Built and tested on a branch; not yet on main — ships paired with the iPad change (PR + TestFlight). The login JWT now also carries
user_id/
email/
role claims (
UserTokenObtainPairSerializer).
- Still open before external use (separate backend hardening): wide-open
UsersViewSet, AccountSerializer Outlook-token leak, owner-less document/vector retrieval, unauthenticated audio WebSocket
Admin + User Dashboards Built · live
apps/dashboard/
Server-rendered Admin dashboard (superuser-only) and per-User dashboard, replacing the retired n8n/RAPTOR-era Django admin. Markdown-first config under a git-backed content/ root, routed through three thin stores so infrastructure can be repointed later. Now also hosts 7 Banker Brain control sections: Learning queue, Skill loop, Memory browser, House rules, Run monitor, Context & lineage, and Hooks & flags.
- ContentStore (filesystem+git, commit-on-save), RecordStore (Postgres), SecretStore (wraps secrets_admin/SSM)

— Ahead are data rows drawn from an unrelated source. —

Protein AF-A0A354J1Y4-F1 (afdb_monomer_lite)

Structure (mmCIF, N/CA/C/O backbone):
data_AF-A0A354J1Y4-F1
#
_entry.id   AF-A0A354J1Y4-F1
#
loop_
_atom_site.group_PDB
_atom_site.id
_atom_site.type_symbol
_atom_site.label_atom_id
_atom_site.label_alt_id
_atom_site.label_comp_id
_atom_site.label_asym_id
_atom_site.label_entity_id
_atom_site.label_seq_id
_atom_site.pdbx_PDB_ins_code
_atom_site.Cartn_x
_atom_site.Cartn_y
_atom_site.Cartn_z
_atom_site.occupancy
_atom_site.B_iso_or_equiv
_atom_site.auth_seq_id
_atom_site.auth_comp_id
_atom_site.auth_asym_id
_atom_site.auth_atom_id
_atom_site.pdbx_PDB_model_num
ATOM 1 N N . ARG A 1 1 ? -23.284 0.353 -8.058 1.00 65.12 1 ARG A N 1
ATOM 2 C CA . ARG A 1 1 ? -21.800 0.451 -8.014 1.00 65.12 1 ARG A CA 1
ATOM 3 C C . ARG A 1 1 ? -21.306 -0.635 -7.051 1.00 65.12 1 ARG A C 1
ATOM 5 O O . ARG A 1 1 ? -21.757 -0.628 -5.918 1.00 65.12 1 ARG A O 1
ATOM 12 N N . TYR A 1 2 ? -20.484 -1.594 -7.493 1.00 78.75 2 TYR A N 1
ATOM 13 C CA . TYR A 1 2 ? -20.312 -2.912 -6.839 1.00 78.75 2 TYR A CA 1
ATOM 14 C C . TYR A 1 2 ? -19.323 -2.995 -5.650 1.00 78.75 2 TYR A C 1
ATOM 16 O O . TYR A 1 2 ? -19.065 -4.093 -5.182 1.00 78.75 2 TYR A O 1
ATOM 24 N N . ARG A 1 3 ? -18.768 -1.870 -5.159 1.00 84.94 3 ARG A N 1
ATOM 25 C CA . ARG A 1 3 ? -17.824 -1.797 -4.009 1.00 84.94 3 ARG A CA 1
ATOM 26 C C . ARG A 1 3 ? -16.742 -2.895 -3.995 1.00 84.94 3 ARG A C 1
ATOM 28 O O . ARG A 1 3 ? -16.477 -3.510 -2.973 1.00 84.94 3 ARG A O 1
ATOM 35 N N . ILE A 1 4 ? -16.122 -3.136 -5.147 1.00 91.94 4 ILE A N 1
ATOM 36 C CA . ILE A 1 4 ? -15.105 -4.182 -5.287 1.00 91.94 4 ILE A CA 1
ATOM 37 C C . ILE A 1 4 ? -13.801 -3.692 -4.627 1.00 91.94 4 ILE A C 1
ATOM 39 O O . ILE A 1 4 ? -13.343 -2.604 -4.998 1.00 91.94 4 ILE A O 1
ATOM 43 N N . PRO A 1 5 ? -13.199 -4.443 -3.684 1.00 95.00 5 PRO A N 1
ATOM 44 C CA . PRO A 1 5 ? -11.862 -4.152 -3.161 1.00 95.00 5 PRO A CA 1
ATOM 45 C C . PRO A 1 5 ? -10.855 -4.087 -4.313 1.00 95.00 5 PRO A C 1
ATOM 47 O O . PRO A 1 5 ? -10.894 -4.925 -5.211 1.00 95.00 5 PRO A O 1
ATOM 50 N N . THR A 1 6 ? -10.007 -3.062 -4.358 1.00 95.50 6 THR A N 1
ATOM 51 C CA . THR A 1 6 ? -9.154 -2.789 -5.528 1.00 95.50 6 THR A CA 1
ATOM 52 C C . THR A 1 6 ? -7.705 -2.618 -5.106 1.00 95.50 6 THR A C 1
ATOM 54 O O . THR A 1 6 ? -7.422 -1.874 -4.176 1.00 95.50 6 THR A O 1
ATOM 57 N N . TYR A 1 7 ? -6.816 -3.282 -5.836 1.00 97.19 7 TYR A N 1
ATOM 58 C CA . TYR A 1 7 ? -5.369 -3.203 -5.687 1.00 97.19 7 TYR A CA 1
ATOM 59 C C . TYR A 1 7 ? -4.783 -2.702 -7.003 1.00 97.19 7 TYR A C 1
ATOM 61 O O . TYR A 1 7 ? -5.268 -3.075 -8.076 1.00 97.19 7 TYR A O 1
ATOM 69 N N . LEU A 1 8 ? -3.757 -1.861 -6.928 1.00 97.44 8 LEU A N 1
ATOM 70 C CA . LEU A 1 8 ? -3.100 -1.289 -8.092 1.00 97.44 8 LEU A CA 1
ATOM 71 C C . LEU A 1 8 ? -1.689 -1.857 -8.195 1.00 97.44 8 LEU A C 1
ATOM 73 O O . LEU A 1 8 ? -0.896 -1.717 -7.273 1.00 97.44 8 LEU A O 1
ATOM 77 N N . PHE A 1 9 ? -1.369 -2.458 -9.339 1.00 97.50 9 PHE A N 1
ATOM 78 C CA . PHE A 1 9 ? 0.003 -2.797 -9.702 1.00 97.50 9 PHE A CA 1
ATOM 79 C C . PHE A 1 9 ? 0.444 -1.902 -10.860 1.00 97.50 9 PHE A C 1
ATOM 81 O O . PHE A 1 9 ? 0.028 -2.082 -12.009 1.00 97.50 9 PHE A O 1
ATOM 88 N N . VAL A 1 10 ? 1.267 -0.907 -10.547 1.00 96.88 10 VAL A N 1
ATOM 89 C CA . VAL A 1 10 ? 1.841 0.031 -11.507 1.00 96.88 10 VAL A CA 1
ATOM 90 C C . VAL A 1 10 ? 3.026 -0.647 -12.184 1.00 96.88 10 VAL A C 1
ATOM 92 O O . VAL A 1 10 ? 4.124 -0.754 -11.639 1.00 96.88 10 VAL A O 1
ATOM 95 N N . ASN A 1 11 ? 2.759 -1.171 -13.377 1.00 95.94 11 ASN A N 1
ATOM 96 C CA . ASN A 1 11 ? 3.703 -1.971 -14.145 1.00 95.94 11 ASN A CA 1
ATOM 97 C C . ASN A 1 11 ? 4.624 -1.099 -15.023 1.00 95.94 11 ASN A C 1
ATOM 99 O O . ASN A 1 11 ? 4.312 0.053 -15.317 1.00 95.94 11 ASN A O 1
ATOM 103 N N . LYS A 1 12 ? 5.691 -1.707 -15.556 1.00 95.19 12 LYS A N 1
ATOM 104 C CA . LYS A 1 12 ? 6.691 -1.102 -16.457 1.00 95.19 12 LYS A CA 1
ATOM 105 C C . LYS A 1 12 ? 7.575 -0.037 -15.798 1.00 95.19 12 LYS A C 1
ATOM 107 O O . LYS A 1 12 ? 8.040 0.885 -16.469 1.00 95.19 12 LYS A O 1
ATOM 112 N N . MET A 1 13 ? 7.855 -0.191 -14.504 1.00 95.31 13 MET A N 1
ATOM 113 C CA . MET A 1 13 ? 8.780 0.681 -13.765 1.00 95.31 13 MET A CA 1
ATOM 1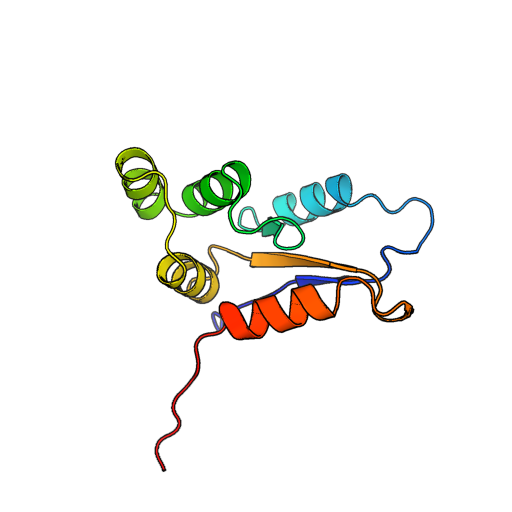14 C C . MET A 1 13 ? 10.240 0.600 -14.253 1.00 95.31 13 MET A C 1
ATOM 116 O O . MET A 1 13 ? 11.084 1.353 -13.785 1.00 95.31 13 MET A O 1
ATOM 120 N N . ASP A 1 14 ? 10.549 -0.292 -15.200 1.00 93.69 14 ASP A N 1
ATOM 121 C CA . ASP A 1 14 ? 11.849 -0.410 -15.868 1.00 93.69 14 ASP A CA 1
ATOM 122 C C . ASP A 1 14 ? 12.049 0.573 -17.037 1.00 93.69 14 ASP A C 1
ATOM 124 O O . ASP A 1 14 ? 13.144 0.646 -17.599 1.00 93.69 14 ASP A O 1
ATOM 128 N N . LEU A 1 15 ? 11.016 1.330 -17.425 1.00 94.88 15 LEU A N 1
ATOM 129 C CA . LEU A 1 15 ? 11.127 2.321 -18.493 1.00 94.88 15 LEU A CA 1
ATOM 130 C C . LEU A 1 15 ? 11.905 3.571 -18.037 1.00 94.88 15 LEU A C 1
ATOM 132 O O . LEU A 1 15 ? 11.745 4.035 -16.906 1.00 94.88 15 LEU A O 1
ATOM 136 N N . PRO A 1 16 ? 12.721 4.171 -18.923 1.00 93.50 16 PRO A N 1
ATOM 137 C CA . PRO A 1 16 ? 13.454 5.386 -18.596 1.00 93.50 16 PRO A CA 1
ATOM 138 C C . PRO A 1 16 ? 12.494 6.551 -18.326 1.00 93.50 16 PRO A C 1
ATOM 140 O O . PRO A 1 16 ? 11.525 6.753 -19.057 1.00 93.50 16 PRO A O 1
ATOM 143 N N . GLY A 1 17 ? 12.796 7.345 -17.297 1.00 90.69 17 GLY A N 1
ATOM 144 C CA . GLY A 1 17 ? 12.000 8.517 -16.919 1.00 90.69 17 GLY A CA 1
ATOM 145 C C . GLY A 1 17 ? 10.764 8.212 -16.070 1.00 90.69 17 GLY A C 1
ATOM 146 O O . GLY A 1 17 ? 10.009 9.133 -15.769 1.00 90.69 17 GLY A O 1
ATOM 147 N N . VAL A 1 18 ? 10.554 6.956 -15.665 1.00 93.62 18 VAL A N 1
ATOM 148 C CA . VAL A 1 18 ? 9.497 6.598 -14.716 1.00 93.62 18 VAL A CA 1
ATOM 149 C C . VAL A 1 18 ? 9.947 6.910 -13.288 1.00 93.62 18 VAL A C 1
ATOM 151 O O . VAL A 1 18 ? 10.968 6.402 -12.829 1.00 93.62 18 VAL A O 1
ATOM 154 N N . ASP A 1 19 ? 9.167 7.728 -12.580 1.00 94.44 19 ASP A N 1
ATOM 155 C CA . ASP A 1 19 ? 9.410 8.090 -11.182 1.00 94.44 19 ASP A CA 1
ATOM 156 C C . ASP A 1 19 ? 8.246 7.637 -10.290 1.00 94.44 19 ASP A C 1
ATOM 158 O O . ASP A 1 19 ? 7.097 8.050 -10.468 1.00 94.44 19 ASP A O 1
ATOM 162 N N . ARG A 1 20 ? 8.554 6.779 -9.310 1.00 94.31 20 ARG A N 1
ATOM 163 C CA . ARG A 1 20 ? 7.570 6.196 -8.382 1.00 94.31 20 ARG A CA 1
ATOM 164 C C . ARG A 1 20 ? 6.831 7.265 -7.580 1.00 94.31 20 ARG A C 1
ATOM 166 O O . ARG A 1 20 ? 5.616 7.176 -7.434 1.00 94.31 20 ARG A O 1
ATOM 173 N N . LYS A 1 21 ? 7.532 8.295 -7.092 1.00 93.50 21 LYS A N 1
ATOM 174 C CA . LYS A 1 21 ? 6.931 9.346 -6.255 1.00 93.50 21 LYS A CA 1
ATOM 175 C C . LYS A 1 21 ? 5.974 10.226 -7.055 1.00 93.50 21 LYS A C 1
ATOM 177 O O . LYS A 1 21 ? 4.885 10.530 -6.573 1.00 93.50 21 LYS A O 1
ATOM 182 N N . ALA A 1 22 ? 6.351 10.601 -8.274 1.00 96.06 22 ALA A N 1
ATOM 183 C CA . ALA A 1 22 ? 5.505 11.353 -9.187 1.00 96.06 22 ALA A CA 1
ATOM 184 C C . ALA A 1 22 ? 4.225 10.573 -9.500 1.00 96.06 22 ALA A C 1
ATOM 186 O O . ALA A 1 22 ? 3.138 11.115 -9.307 1.00 96.06 22 ALA A O 1
ATOM 187 N N . LEU A 1 23 ? 4.355 9.293 -9.877 1.00 96.44 23 LEU A N 1
ATOM 188 C CA . LEU A 1 23 ? 3.224 8.399 -10.144 1.00 96.44 23 LEU A CA 1
ATOM 189 C C . LEU A 1 23 ? 2.310 8.241 -8.928 1.00 96.44 23 LEU A C 1
ATOM 191 O O . LEU A 1 23 ? 1.094 8.350 -9.064 1.00 96.44 23 LEU A O 1
ATOM 195 N N . MET A 1 24 ? 2.878 8.061 -7.735 1.00 96.12 24 MET A N 1
ATOM 196 C CA . MET A 1 24 ? 2.099 7.991 -6.499 1.00 96.12 24 MET A CA 1
ATOM 197 C C . MET A 1 24 ? 1.301 9.279 -6.258 1.00 96.12 24 MET A C 1
ATOM 199 O O . MET A 1 24 ? 0.124 9.235 -5.901 1.00 96.12 24 MET A O 1
ATOM 203 N N . GLY A 1 25 ? 1.910 10.437 -6.526 1.00 96.31 25 GLY A N 1
ATOM 204 C CA . GLY A 1 25 ? 1.225 11.725 -6.488 1.00 96.31 25 GLY A CA 1
ATOM 205 C C . GLY A 1 25 ? 0.087 11.837 -7.506 1.00 96.31 25 GLY A C 1
ATOM 206 O O . GLY A 1 25 ? -0.900 12.512 -7.233 1.00 96.31 25 GLY A O 1
ATOM 207 N N . GLU A 1 26 ? 0.182 11.190 -8.670 1.00 96.44 26 GLU A N 1
ATOM 208 C CA . GLU A 1 26 ? -0.915 11.152 -9.648 1.00 96.44 26 GLU A CA 1
ATOM 209 C C . GLU A 1 26 ? -2.062 10.256 -9.193 1.00 96.44 26 GLU A C 1
ATOM 211 O O . GLU A 1 26 ? -3.219 10.662 -9.286 1.00 96.44 26 GLU A O 1
ATOM 216 N N . LEU A 1 27 ? -1.745 9.082 -8.642 1.00 96.50 27 LEU A N 1
ATOM 217 C CA . LEU A 1 27 ? -2.737 8.160 -8.090 1.00 96.50 27 LEU A CA 1
ATOM 218 C C . LEU A 1 27 ? -3.532 8.813 -6.957 1.00 96.50 27 LEU A C 1
ATOM 220 O O . LEU A 1 27 ? -4.760 8.776 -6.979 1.00 96.50 27 LEU A O 1
ATOM 224 N N . LYS A 1 28 ? -2.852 9.519 -6.045 1.00 95.56 28 LYS A N 1
ATOM 225 C CA . LYS A 1 28 ? -3.504 10.268 -4.958 1.00 95.56 28 LYS A CA 1
ATOM 226 C C . LYS A 1 28 ? -4.402 11.408 -5.440 1.00 95.56 28 LYS A C 1
ATOM 228 O O . LYS A 1 28 ? -5.366 11.746 -4.762 1.00 95.56 28 LYS A O 1
ATOM 233 N N . ARG A 1 29 ? -4.132 11.998 -6.614 1.00 95.69 29 ARG A N 1
ATOM 234 C CA . ARG A 1 29 ? -5.045 12.982 -7.232 1.00 95.69 29 ARG A CA 1
ATOM 235 C C . ARG A 1 29 ? -6.322 12.338 -7.772 1.00 95.69 29 ARG A C 1
ATOM 237 O O . ARG A 1 29 ? -7.319 13.037 -7.921 1.00 95.69 29 ARG A O 1
ATOM 244 N N . MET A 1 30 ? -6.282 11.050 -8.114 1.00 92.62 30 MET A N 1
ATOM 245 C CA . MET A 1 30 ? -7.455 10.308 -8.579 1.00 92.62 30 MET A CA 1
ATOM 246 C C . MET A 1 30 ? -8.280 9.776 -7.408 1.00 92.62 30 MET A C 1
ATOM 248 O O . MET A 1 30 ? -9.498 9.917 -7.416 1.00 92.62 30 MET A O 1
ATOM 252 N N . GLU A 1 31 ? -7.618 9.175 -6.421 1.00 93.62 31 GLU A N 1
ATOM 253 C CA . GLU A 1 31 ? -8.224 8.644 -5.200 1.00 93.62 31 GLU A CA 1
ATOM 254 C C . GLU A 1 31 ? -7.251 8.873 -4.036 1.00 93.62 31 GLU A C 1
ATOM 256 O O . GLU A 1 31 ? -6.153 8.315 -4.022 1.00 93.62 31 GLU A O 1
ATOM 261 N N . GLU A 1 32 ? -7.652 9.681 -3.052 1.00 93.44 32 GLU A N 1
ATOM 262 C CA . GLU A 1 32 ? -6.796 10.098 -1.928 1.00 93.44 32 GLU A CA 1
ATOM 263 C C . GLU A 1 32 ? -6.274 8.912 -1.104 1.00 93.44 32 GLU A C 1
ATOM 265 O O . GLU A 1 32 ? -5.126 8.915 -0.670 1.00 93.44 32 GLU A O 1
ATOM 270 N N . GLY A 1 33 ? -7.083 7.857 -0.984 1.00 95.94 33 GLY A N 1
ATOM 271 C CA . GLY A 1 33 ? -6.750 6.623 -0.273 1.00 95.94 33 GLY A CA 1
ATOM 272 C C . GLY A 1 33 ? -5.721 5.721 -0.959 1.00 95.94 33 GLY A C 1
ATOM 273 O O . GLY A 1 33 ? -5.544 4.577 -0.541 1.00 95.94 33 GLY A O 1
ATOM 274 N N . CYS A 1 34 ? -5.083 6.159 -2.047 1.00 97.38 34 CYS A N 1
ATOM 275 C CA . CYS A 1 34 ? -3.964 5.424 -2.629 1.00 97.38 34 CYS A CA 1
ATOM 276 C C . CYS A 1 34 ? -2.764 5.495 -1.683 1.00 97.38 34 CYS A C 1
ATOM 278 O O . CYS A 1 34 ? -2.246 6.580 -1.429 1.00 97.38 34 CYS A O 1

- Config resolver: system default → product pack → user override
- Admin sections: system overview/health, users + audit-logged Open-as-user, models, agents, skills library, system style, databases, MCP toggles
- Dark shared web house style (also applied to secrets_admin + observability); admin/user view switcher
- Mounted at /dashboard/admin/ and /dashboard/ — live at backend.falconium.ai
API Payload Logging Built · live
apps/dashboard/request_logging.py
Middleware logging one structured JSON line per /api/* and /dashboard/* request — method, path, status, duration, user, IP, full request+response bodies. Sensitive fields (password, token, secret, authorization, cookie) redacted to ***; bodies size-capped 50KB; ships to CloudWatch /falconium/backend via the existing Vector pipeline. Controlled by API_LOG_* env vars.
Secrets Admin Built · live
apps/secrets_admin/
Superuser-only CRUD over /falconium/* SSM Parameter Store params; masked list, audited reveal/edit. Mounted at /admin/secrets/. Wrapped (not reimplemented) by the dashboard's SecretStore.